[Listed records]
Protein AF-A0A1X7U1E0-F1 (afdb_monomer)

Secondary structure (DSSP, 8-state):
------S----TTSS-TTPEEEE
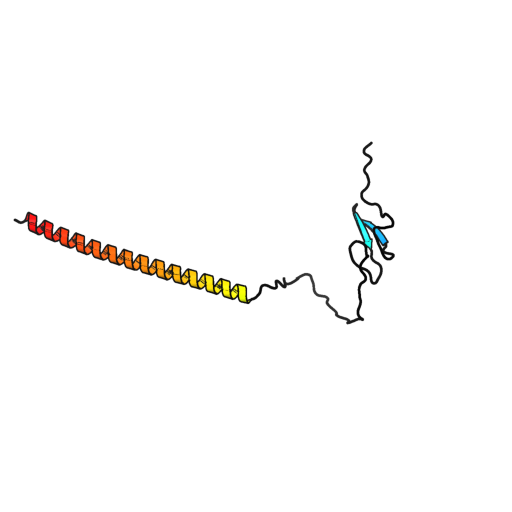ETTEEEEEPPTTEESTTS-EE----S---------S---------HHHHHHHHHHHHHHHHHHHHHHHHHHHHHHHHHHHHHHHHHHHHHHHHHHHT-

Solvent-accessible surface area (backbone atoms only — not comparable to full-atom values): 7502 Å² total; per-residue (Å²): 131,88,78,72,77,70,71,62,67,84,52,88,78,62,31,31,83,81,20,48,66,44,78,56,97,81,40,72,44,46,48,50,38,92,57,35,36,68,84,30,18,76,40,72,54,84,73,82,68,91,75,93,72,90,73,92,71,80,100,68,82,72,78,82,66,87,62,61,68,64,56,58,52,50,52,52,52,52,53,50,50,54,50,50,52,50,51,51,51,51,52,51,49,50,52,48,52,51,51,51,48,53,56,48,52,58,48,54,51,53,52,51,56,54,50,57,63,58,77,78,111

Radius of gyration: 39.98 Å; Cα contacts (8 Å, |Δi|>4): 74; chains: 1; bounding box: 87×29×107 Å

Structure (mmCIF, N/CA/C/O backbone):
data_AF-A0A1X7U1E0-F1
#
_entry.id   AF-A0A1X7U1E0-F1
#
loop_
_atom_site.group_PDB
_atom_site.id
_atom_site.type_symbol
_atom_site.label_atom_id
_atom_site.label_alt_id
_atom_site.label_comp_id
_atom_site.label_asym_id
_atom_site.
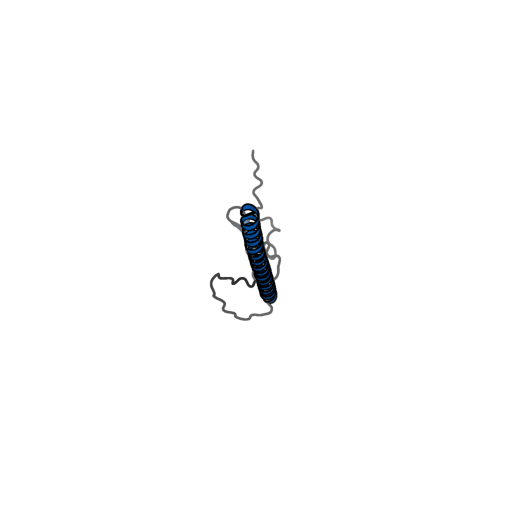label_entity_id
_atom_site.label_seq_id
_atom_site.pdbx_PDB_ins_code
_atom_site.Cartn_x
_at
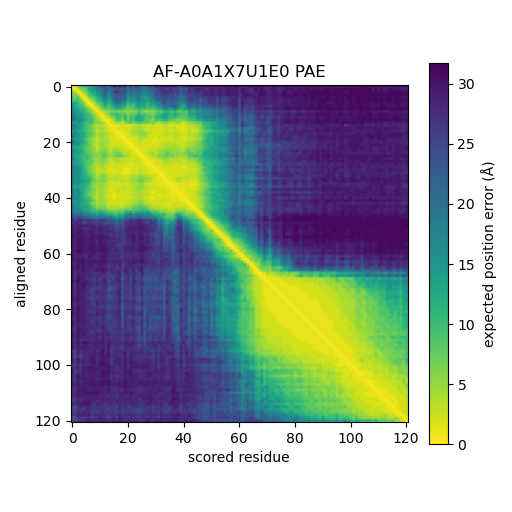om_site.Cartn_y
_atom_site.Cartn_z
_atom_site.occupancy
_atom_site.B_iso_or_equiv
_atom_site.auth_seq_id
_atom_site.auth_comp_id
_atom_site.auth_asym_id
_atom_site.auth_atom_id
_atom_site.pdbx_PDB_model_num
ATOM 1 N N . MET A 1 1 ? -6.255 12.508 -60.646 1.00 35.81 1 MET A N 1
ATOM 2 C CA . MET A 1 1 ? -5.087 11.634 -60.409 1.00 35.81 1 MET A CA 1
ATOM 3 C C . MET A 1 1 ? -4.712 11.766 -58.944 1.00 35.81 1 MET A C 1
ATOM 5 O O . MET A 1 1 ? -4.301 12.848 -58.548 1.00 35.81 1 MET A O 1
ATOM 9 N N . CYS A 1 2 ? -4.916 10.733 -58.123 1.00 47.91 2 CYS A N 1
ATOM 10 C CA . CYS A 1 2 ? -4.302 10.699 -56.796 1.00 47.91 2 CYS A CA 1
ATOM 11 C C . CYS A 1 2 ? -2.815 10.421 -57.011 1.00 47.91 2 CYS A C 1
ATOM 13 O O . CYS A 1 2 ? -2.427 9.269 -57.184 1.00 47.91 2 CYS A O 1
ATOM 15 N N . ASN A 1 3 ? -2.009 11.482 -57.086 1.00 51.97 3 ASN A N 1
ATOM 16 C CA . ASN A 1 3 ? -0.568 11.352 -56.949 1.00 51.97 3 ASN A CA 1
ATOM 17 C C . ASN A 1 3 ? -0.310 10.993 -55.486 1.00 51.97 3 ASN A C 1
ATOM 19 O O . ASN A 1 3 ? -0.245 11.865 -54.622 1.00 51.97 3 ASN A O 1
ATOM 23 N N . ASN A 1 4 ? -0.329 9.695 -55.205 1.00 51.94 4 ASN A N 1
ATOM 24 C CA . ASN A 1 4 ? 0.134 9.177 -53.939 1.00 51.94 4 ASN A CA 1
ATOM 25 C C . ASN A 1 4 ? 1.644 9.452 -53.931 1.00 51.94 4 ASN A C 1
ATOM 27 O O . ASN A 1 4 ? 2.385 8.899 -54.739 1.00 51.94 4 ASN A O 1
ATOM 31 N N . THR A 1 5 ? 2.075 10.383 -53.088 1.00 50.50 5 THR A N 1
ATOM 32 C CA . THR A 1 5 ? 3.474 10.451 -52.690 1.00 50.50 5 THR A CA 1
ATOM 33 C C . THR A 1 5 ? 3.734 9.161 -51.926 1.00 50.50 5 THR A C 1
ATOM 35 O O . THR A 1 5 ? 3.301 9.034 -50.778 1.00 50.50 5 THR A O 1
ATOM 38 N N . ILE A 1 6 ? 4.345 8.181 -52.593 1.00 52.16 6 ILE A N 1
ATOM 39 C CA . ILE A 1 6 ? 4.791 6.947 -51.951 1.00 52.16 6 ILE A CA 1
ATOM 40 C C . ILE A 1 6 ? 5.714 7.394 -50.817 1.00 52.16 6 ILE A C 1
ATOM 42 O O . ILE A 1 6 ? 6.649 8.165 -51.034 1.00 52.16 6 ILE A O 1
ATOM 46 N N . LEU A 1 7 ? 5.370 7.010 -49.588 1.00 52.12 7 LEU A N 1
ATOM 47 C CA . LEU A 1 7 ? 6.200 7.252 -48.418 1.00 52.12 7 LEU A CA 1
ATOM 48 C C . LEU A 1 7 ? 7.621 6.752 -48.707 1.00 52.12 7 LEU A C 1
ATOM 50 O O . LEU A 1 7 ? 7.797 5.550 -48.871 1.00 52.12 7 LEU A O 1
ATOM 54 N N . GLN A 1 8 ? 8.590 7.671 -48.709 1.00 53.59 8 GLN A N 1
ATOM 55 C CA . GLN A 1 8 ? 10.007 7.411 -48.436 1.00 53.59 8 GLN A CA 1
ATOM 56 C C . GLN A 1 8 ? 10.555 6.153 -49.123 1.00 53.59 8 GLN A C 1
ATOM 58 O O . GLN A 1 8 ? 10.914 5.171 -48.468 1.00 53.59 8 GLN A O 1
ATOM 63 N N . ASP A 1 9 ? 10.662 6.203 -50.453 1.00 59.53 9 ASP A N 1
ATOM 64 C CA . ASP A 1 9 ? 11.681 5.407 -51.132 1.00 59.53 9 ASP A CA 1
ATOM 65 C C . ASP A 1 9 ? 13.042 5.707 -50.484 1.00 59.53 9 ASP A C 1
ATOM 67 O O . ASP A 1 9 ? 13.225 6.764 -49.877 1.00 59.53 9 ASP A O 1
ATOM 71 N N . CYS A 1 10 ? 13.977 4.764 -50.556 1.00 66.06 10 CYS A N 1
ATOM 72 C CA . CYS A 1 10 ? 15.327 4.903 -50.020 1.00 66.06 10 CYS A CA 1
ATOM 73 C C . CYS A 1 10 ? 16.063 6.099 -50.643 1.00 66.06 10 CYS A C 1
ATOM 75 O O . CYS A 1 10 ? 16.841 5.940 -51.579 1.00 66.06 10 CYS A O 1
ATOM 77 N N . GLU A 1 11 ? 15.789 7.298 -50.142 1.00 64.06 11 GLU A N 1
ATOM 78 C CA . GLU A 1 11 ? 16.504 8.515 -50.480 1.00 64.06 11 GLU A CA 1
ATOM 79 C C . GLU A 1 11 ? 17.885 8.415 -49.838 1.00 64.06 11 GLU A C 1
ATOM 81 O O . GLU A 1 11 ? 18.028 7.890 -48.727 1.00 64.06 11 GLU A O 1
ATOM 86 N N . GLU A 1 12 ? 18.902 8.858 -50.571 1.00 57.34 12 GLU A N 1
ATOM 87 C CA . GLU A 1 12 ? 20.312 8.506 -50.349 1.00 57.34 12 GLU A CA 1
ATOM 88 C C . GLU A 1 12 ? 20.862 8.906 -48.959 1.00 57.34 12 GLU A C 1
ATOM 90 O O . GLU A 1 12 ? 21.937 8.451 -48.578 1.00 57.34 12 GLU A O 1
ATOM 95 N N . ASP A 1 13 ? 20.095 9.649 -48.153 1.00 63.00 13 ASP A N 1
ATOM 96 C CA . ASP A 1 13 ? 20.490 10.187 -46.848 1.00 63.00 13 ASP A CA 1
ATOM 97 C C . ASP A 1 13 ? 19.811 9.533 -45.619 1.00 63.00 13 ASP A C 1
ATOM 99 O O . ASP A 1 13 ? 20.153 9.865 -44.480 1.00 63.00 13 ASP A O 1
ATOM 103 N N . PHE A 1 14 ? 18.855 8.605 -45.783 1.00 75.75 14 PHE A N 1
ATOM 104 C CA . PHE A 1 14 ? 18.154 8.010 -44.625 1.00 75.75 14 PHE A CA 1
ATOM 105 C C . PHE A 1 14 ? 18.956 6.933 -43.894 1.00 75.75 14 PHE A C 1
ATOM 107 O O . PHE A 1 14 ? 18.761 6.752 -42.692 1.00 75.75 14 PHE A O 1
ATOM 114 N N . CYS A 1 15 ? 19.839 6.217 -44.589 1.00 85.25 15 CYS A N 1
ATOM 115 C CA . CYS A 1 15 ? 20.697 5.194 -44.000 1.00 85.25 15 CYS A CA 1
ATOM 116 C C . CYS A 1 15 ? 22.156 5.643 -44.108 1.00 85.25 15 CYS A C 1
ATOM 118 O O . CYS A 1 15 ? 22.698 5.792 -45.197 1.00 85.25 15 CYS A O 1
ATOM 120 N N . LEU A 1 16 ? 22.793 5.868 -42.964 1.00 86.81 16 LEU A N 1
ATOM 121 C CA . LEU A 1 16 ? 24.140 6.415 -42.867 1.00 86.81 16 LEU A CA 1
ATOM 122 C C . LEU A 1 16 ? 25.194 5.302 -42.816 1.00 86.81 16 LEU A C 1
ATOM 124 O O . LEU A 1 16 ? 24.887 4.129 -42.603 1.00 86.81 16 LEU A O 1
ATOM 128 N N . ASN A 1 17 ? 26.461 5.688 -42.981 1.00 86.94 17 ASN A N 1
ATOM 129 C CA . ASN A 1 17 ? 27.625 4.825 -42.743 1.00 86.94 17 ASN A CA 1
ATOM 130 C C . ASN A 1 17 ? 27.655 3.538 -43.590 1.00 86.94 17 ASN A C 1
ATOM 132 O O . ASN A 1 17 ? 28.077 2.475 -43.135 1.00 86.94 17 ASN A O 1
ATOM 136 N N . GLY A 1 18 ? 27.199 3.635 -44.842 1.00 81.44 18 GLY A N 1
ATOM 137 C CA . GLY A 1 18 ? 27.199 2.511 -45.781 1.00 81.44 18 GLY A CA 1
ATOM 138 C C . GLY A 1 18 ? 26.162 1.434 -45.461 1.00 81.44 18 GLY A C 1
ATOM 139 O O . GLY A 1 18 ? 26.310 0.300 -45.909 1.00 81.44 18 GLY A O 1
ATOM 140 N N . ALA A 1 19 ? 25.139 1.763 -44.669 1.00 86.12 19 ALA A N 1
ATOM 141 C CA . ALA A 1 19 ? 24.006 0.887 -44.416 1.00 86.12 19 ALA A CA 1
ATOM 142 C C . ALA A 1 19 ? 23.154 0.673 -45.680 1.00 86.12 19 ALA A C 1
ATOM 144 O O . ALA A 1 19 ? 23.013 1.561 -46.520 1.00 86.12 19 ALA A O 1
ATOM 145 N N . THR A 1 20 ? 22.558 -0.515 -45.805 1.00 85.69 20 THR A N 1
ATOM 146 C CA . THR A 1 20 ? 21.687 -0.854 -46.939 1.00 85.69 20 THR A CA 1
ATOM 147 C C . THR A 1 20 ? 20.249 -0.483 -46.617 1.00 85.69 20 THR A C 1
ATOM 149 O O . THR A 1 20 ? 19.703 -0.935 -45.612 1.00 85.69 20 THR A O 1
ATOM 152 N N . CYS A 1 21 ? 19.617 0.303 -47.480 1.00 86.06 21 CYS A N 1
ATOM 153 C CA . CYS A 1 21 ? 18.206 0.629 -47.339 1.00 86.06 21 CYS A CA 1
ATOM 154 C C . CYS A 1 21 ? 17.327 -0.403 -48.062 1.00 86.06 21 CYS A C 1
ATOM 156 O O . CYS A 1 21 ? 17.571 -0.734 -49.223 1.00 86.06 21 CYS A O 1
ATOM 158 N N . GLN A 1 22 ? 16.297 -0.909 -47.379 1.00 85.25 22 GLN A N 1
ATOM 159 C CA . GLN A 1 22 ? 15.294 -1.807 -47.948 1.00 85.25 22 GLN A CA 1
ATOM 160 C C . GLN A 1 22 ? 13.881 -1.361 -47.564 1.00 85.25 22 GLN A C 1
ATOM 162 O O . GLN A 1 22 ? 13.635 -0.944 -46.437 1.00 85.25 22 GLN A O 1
[/Listed records]
◆ **Task brief**
Scan the entries above for the line containing "ATOM 42 O O", and copy it and all lines after it exactly, down to and including the line containing "ATOM 58 O O".

◆ **Result of the task**
ATOM 42 O O . ILE A 1 6 ? 6.649 8.165 -51.034 1.00 52.16 6 ILE A O 1
ATOM 46 N N . LEU A 1 7 ? 5.370 7.010 -49.588 1.00 52.12 7 LEU A N 1
ATOM 47 C CA . LEU A 1 7 ? 6.200 7.252 -48.418 1.00 52.12 7 LEU A CA 1
ATOM 48 C C . LEU A 1 7 ? 7.621 6.752 -48.707 1.00 52.12 7 LEU A C 1
ATOM 50 O O . LEU A 1 7 ? 7.797 5.550 -48.871 1.00 52.12 7 LEU A O 1
ATOM 54 N N . GLN A 1 8 ? 8.590 7.671 -48.709 1.00 53.59 8 GLN A N 1
ATOM 55 C CA . GLN A 1 8 ? 10.007 7.411 -48.436 1.00 53.59 8 GLN A CA 1
ATOM 56 C C . GLN A 1 8 ? 10.555 6.153 -49.123 1.00 53.59 8 GLN A C 1
ATOM 58 O O . GLN A 1 8 ? 10.914 5.171 -48.468 1.00 53.59 8 GLN A O 1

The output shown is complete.